9. Wealth Inequality
Some people might be watching and wondering why the stock market is booming while their bank accounts have gone bust. One explanation could be that America’s wealthy — largely able to avoid the worst of the pandemic — are flooding money into top tech stocks during a time when interest rates are offering low returns on other assets. As hard hit as most of America has been by the financial effects of the coronavirus, its billionaires — and particularly its billionaires whose wealth is tied to companies in industries that have been boosted by the pandemic — are not feeling it. In fact, as often has been the case in history, this major crisis appears to be disproportionately hitting America’s neediest while potentially boosting its richest.

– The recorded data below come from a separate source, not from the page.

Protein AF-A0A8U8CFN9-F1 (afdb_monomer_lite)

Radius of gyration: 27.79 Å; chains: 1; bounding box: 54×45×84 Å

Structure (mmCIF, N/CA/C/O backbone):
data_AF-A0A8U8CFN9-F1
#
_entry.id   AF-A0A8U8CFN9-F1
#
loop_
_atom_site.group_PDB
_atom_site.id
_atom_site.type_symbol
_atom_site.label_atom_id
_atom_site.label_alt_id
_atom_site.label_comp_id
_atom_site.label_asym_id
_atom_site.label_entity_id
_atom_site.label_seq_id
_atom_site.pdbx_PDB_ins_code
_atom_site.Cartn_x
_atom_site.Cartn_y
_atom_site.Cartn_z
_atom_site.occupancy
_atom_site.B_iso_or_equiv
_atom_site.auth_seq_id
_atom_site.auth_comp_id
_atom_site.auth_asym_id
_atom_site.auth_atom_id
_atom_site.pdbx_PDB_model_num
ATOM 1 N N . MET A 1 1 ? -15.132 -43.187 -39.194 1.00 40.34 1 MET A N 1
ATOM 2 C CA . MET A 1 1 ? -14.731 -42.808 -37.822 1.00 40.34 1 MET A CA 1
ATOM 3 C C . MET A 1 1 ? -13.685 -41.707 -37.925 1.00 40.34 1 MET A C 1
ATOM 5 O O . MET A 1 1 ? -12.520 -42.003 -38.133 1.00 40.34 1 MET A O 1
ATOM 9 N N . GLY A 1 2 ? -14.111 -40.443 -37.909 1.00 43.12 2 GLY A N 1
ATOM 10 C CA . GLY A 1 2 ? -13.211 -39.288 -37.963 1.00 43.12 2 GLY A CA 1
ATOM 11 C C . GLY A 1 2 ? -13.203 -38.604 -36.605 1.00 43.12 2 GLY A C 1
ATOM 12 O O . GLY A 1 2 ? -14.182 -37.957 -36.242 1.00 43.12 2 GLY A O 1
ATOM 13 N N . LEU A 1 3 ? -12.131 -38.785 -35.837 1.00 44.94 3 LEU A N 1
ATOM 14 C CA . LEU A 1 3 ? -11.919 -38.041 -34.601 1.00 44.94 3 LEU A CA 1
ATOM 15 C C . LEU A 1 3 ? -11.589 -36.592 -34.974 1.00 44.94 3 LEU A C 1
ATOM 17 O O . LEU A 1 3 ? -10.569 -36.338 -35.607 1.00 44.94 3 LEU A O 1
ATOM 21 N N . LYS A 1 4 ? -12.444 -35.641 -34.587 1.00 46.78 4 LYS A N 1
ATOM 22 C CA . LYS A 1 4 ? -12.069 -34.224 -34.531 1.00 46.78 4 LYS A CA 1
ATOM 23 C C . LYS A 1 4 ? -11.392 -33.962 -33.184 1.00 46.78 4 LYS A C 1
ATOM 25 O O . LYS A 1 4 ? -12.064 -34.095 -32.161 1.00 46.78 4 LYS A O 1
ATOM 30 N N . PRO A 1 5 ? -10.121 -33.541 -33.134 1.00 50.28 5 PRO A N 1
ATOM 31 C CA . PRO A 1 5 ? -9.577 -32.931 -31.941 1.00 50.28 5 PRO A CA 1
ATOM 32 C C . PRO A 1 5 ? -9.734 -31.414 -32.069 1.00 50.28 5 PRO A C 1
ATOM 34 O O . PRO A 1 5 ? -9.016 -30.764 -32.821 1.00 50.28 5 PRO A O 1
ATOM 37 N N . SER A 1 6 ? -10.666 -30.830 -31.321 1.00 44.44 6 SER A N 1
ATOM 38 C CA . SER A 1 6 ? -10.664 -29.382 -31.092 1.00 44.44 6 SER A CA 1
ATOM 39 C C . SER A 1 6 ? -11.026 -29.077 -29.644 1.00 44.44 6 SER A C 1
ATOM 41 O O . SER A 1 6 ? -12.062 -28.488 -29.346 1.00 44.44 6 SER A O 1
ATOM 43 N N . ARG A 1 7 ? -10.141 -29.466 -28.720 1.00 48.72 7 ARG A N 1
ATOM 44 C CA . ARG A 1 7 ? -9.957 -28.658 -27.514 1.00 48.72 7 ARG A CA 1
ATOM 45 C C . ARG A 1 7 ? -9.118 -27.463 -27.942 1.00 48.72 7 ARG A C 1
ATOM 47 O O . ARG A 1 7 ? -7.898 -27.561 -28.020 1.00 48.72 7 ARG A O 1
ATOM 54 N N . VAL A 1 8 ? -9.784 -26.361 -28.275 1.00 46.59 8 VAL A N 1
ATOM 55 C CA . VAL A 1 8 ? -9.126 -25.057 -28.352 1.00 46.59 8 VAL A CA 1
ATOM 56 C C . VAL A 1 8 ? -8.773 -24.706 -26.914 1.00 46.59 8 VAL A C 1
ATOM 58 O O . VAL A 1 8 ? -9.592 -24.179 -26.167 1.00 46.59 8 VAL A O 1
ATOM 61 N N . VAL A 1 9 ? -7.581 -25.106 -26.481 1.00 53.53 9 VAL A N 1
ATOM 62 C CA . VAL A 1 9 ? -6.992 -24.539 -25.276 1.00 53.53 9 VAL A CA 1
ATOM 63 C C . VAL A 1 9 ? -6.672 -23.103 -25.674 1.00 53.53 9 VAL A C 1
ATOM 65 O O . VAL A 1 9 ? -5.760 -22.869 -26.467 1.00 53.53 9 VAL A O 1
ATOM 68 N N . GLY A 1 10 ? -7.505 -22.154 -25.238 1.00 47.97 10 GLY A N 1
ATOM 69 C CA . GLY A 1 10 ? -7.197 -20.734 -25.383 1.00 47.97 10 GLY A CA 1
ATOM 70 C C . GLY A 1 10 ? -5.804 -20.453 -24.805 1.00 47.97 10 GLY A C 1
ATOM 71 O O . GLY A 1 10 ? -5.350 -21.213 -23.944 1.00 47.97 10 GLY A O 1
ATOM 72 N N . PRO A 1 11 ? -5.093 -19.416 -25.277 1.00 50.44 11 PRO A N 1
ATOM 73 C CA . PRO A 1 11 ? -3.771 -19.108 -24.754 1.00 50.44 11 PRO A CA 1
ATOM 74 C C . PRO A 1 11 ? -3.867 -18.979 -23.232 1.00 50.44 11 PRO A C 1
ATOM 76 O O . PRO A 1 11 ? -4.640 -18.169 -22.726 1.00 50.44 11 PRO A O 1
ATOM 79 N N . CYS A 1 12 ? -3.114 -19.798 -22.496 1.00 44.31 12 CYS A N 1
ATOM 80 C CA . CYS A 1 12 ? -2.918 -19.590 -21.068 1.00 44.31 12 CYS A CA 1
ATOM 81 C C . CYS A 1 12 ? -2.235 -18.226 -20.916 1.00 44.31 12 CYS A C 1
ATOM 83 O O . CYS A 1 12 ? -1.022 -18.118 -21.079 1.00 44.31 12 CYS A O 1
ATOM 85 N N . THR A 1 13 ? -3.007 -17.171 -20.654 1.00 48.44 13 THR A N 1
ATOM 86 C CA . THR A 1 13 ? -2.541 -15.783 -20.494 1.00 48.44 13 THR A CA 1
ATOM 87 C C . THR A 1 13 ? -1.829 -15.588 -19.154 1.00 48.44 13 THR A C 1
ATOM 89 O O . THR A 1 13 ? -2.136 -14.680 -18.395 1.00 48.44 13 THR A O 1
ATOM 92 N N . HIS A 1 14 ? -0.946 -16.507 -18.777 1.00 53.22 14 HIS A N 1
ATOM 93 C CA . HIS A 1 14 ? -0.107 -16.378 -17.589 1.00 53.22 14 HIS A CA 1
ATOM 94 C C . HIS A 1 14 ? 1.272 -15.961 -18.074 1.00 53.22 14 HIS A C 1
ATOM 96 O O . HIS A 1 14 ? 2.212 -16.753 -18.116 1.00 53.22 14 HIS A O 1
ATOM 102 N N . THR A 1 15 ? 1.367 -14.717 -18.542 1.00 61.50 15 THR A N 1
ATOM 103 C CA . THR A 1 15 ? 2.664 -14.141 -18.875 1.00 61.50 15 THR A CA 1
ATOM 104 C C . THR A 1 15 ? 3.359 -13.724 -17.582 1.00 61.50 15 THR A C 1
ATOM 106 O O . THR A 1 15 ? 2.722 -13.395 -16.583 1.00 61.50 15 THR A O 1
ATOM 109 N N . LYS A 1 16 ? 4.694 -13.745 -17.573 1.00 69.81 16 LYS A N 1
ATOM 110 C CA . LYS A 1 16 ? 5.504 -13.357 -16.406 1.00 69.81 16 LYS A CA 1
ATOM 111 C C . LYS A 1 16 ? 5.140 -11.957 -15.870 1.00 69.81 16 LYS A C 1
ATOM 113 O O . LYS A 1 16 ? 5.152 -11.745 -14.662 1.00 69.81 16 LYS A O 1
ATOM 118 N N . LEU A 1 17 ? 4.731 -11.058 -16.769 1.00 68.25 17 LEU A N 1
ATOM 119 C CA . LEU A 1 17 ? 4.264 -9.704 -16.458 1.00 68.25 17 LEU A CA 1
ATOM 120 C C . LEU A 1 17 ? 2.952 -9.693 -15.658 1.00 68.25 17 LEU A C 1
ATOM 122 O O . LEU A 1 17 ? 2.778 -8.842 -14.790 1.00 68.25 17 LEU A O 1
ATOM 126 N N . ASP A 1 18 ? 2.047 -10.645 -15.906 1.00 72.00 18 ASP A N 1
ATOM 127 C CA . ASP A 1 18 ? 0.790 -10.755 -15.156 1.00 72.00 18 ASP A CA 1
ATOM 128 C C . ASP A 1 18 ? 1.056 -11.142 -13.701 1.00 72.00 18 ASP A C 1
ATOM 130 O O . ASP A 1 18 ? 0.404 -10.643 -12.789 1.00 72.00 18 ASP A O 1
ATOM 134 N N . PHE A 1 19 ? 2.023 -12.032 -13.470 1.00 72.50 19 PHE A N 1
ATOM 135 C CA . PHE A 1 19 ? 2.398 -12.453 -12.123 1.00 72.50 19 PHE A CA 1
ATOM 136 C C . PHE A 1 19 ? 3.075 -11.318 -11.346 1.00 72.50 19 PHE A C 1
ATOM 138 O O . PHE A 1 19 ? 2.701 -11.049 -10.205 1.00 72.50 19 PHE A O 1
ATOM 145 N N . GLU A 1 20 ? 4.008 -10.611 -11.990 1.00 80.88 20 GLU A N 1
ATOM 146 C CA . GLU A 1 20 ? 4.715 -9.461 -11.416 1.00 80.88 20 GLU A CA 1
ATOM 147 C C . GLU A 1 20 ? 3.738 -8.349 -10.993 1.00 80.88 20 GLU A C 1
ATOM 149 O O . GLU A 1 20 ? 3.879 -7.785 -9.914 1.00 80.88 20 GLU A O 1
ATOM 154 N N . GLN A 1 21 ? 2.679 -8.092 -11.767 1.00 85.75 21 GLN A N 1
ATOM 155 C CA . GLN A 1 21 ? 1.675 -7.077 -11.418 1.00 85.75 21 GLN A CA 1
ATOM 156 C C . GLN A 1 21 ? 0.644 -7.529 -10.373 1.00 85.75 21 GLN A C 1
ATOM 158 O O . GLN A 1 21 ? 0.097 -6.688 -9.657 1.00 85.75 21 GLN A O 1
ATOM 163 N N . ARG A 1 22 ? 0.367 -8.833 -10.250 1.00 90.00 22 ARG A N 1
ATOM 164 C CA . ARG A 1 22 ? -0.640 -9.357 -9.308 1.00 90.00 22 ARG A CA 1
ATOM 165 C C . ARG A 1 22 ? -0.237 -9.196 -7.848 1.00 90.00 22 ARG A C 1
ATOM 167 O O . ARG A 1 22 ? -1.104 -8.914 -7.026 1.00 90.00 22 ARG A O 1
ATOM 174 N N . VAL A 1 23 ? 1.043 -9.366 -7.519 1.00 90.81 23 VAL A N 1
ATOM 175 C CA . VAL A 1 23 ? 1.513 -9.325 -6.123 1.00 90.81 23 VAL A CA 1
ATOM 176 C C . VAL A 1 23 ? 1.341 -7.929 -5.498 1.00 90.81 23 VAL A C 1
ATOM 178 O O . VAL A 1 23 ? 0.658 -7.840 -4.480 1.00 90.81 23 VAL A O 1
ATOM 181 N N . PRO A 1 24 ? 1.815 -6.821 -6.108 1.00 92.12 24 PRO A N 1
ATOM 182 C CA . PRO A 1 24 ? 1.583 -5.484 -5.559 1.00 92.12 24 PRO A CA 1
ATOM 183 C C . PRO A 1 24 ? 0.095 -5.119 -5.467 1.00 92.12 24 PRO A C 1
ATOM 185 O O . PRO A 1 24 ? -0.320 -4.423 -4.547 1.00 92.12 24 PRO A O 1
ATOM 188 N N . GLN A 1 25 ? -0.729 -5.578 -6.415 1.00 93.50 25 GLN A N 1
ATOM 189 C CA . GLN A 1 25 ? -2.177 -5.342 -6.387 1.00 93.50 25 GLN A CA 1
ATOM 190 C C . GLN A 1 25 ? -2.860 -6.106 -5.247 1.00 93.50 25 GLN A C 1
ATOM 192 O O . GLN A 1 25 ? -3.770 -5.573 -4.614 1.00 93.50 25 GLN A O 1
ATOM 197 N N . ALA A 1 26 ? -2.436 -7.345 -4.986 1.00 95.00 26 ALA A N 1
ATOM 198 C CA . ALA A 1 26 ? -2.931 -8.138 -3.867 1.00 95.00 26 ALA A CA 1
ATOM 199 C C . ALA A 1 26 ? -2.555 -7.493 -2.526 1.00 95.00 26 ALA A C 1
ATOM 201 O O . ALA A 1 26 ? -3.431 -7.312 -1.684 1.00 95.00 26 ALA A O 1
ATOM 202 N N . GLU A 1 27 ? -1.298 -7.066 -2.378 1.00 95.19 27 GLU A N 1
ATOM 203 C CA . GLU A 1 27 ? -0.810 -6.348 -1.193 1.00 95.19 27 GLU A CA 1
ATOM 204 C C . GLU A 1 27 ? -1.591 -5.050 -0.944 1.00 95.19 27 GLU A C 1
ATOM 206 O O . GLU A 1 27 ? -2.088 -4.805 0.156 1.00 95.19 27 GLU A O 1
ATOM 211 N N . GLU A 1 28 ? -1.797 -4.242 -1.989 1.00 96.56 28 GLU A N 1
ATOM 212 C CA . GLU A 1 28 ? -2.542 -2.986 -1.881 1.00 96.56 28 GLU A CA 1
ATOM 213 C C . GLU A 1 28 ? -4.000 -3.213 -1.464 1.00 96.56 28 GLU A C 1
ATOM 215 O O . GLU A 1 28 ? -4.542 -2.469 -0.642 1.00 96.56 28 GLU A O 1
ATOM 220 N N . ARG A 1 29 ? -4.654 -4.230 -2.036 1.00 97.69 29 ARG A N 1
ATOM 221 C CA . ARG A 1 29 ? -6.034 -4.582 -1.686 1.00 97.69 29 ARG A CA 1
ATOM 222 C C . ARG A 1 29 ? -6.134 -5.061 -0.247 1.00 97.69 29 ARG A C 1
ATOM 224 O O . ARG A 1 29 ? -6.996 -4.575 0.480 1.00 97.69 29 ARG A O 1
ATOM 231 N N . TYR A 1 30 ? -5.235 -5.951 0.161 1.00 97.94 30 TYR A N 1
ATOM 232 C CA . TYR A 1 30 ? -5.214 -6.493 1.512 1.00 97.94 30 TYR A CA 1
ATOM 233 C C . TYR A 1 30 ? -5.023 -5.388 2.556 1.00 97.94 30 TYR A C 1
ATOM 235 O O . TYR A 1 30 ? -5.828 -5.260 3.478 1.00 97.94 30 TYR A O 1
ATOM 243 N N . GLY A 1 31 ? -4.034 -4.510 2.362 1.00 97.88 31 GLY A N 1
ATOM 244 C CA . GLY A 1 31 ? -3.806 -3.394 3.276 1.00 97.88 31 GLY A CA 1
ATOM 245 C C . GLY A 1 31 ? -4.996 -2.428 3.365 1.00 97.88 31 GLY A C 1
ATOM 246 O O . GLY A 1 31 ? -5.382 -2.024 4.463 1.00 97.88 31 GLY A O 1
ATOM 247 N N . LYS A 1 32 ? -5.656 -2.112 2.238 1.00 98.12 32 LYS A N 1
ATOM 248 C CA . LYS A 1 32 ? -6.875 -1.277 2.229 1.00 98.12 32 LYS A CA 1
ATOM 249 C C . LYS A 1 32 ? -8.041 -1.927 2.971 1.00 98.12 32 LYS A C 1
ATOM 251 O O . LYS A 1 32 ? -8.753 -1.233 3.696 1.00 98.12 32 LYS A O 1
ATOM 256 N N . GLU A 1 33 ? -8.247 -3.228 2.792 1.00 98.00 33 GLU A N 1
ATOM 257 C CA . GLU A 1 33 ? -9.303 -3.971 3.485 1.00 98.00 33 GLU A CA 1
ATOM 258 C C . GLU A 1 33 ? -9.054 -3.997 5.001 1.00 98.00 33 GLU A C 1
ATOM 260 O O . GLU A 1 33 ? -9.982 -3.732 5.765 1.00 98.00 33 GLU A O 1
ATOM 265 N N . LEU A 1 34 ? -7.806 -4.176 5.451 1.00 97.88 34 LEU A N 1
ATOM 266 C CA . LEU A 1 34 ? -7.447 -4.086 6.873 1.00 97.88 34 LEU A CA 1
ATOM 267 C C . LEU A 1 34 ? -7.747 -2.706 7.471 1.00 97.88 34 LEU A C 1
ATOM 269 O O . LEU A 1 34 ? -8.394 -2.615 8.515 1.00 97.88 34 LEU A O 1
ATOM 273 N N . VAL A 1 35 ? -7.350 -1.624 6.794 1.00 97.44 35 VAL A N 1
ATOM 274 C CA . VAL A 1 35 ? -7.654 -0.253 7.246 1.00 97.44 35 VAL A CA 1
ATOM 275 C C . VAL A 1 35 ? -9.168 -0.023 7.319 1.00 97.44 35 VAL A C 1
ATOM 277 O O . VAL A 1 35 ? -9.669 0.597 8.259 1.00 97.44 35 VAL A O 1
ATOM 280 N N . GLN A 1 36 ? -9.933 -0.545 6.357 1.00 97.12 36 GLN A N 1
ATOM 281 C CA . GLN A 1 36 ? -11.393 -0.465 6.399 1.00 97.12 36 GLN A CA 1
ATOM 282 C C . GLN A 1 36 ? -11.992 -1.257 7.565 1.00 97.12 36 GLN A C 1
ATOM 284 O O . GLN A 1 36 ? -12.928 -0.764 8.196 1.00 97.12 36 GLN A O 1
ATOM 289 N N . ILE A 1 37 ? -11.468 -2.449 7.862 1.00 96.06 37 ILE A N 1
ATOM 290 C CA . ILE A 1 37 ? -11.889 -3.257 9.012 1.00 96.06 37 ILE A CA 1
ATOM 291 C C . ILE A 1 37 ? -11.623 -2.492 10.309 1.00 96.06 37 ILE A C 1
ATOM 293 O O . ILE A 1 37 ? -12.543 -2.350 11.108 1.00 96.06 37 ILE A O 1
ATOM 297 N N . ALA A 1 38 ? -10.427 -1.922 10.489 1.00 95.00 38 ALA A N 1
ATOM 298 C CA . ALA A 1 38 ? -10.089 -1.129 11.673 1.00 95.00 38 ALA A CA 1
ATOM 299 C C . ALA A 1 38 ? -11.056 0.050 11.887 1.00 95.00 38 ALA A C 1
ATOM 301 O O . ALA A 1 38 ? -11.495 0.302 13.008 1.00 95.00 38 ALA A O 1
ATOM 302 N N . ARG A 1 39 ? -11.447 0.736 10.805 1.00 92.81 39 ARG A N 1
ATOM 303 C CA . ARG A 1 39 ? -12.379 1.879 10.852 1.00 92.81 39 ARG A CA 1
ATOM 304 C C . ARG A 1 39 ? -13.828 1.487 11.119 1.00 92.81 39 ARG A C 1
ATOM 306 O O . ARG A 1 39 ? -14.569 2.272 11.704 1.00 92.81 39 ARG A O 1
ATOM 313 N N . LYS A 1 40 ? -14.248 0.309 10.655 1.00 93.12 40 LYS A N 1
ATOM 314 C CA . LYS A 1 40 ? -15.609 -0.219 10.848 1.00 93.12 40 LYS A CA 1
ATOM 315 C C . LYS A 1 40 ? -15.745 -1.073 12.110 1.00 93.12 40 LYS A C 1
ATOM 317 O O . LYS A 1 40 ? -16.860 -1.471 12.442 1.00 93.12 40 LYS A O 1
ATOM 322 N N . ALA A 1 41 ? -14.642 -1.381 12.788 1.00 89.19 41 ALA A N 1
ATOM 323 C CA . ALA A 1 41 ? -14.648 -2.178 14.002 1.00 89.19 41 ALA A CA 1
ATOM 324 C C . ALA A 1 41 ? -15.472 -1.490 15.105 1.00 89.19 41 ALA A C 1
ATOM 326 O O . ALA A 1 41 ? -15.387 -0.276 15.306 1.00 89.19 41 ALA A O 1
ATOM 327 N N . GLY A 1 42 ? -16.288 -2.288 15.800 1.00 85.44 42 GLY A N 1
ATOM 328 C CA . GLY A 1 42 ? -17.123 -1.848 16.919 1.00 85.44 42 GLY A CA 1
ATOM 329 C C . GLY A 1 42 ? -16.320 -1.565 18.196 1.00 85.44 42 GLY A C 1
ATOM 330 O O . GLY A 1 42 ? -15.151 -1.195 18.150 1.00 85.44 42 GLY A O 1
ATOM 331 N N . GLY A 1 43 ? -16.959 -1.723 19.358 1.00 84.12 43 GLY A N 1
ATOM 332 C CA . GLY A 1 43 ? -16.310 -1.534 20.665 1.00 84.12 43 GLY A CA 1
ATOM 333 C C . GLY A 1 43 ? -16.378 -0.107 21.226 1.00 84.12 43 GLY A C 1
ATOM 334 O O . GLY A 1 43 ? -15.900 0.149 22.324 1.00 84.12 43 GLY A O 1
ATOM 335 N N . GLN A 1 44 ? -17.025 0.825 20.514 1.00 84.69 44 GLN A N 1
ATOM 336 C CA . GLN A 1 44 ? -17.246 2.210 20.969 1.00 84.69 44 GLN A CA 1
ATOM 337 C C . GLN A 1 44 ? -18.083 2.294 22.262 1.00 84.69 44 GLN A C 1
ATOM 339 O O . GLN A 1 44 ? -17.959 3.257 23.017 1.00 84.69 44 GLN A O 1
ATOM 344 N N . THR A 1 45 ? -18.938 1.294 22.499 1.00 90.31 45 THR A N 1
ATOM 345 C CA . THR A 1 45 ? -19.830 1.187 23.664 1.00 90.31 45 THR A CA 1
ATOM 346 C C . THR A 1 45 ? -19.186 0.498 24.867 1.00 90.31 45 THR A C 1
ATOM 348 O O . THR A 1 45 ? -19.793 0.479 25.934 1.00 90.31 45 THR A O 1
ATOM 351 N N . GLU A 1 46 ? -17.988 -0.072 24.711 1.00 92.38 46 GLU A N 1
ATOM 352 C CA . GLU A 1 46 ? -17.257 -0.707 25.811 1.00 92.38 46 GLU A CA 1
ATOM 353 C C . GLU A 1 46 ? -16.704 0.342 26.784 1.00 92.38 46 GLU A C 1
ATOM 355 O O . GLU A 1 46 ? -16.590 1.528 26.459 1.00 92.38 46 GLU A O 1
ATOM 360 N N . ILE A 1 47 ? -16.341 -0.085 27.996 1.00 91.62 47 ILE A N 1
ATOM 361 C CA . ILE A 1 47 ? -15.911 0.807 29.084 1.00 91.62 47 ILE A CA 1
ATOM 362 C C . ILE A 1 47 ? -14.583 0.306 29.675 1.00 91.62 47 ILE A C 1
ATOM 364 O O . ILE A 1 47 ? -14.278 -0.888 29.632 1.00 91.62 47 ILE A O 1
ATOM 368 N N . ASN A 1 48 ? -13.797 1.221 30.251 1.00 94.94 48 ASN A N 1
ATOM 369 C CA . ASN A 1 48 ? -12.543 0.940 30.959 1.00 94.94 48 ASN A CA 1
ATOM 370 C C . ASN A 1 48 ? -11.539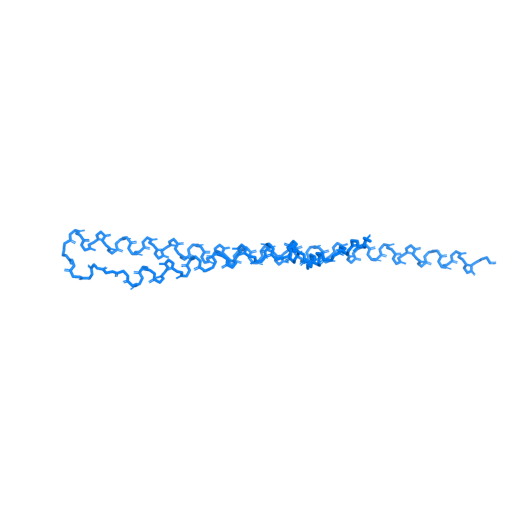 0.160 30.085 1.00 94.94 48 ASN A C 1
ATOM 372 O O . ASN A 1 48 ? -11.393 0.425 28.892 1.00 94.94 48 ASN A O 1
ATOM 376 N N . THR A 1 49 ? -10.861 -0.820 30.676 1.00 95.06 49 THR A N 1
ATOM 377 C CA . THR A 1 49 ? -9.759 -1.579 30.077 1.00 95.06 49 THR A CA 1
ATOM 378 C C . THR A 1 49 ? -10.159 -2.314 28.798 1.00 95.06 49 THR A C 1
ATOM 380 O O . THR A 1 49 ? -9.334 -2.494 27.906 1.00 95.06 49 THR A O 1
ATOM 383 N N . LEU A 1 50 ? -11.429 -2.719 28.669 1.00 92.88 50 LEU A N 1
ATOM 384 C CA . LEU A 1 50 ? -11.914 -3.382 27.458 1.00 92.88 50 LEU A CA 1
ATOM 385 C C . LEU A 1 50 ? -12.008 -2.399 26.285 1.00 92.88 50 LEU A C 1
ATOM 387 O O . LEU A 1 50 ? -11.604 -2.735 25.173 1.00 92.88 50 LEU A O 1
ATOM 391 N N . LYS A 1 51 ? -12.460 -1.163 26.539 1.00 94.25 51 LYS A N 1
ATOM 392 C CA . LYS A 1 51 ? -12.450 -0.094 25.531 1.00 94.25 51 LYS A CA 1
ATOM 393 C C . LYS A 1 51 ? -11.028 0.206 25.065 1.00 94.25 51 LYS A C 1
ATOM 395 O O . LYS A 1 51 ? -10.782 0.274 23.865 1.00 94.25 51 LYS A O 1
ATOM 400 N N . GLU A 1 52 ? -10.095 0.345 26.003 1.00 94.81 52 GLU A N 1
ATOM 401 C CA . GLU A 1 52 ? -8.683 0.603 25.695 1.00 94.81 52 GLU A CA 1
ATOM 402 C C . GLU A 1 52 ? -8.069 -0.523 24.852 1.00 94.81 52 GLU A C 1
ATOM 404 O O . GLU A 1 52 ? -7.417 -0.250 23.845 1.00 94.81 52 GLU A O 1
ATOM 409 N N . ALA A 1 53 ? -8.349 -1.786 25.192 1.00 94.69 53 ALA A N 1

From mid-March to mid-June, the combined wealth of America’s 614 billionaires increased by more than a half-trillion dollars, ABC News reported. Jeff Bezos and Mark Zuckerberg alone added a combined $76 billion to their wealth as Amazon and Facebook, respectively, saw stock in their companies rise as they thrived in the coronavirus-stricken United States. And, even as America is experiencing an awakening in regard to racial inequality, the pandemic has hit the Black and Latino communities hard — communities in which people are much more likely to contract the virus and to be unemployed because of it.
Most of America’s renters simply don’t have the savings to cover a month’s rent — let alone six or seven — without income coming in. As such, the massive surge in unemployment associated with the pandemic likely would have translated to millions of Americans being unable to pay rent and potentially facing eviction during the worst possible time. A federal moratorium on evictions helped, and some local governments have stepped in to ensure such protections will be extended. Still, that simply delays the inevitable as the rent will come due someday soon.
While a presidential executive order temporarily prevented disaster after the original order against evictions expired, many experts warn that it’s just kicking the can down the road. Some estimates have nearly 1 in 3 renters at risk of eviction by the end of September — and paying the rent has been made all the more difficult by the expiration of the additional $600 a month in federal unemployment benefits at the end of July. And for nearly 50,000 Americans, the nightmare is already a reality as local laws in their areas have allowed them to get thrown out of their homes despite the pandemic.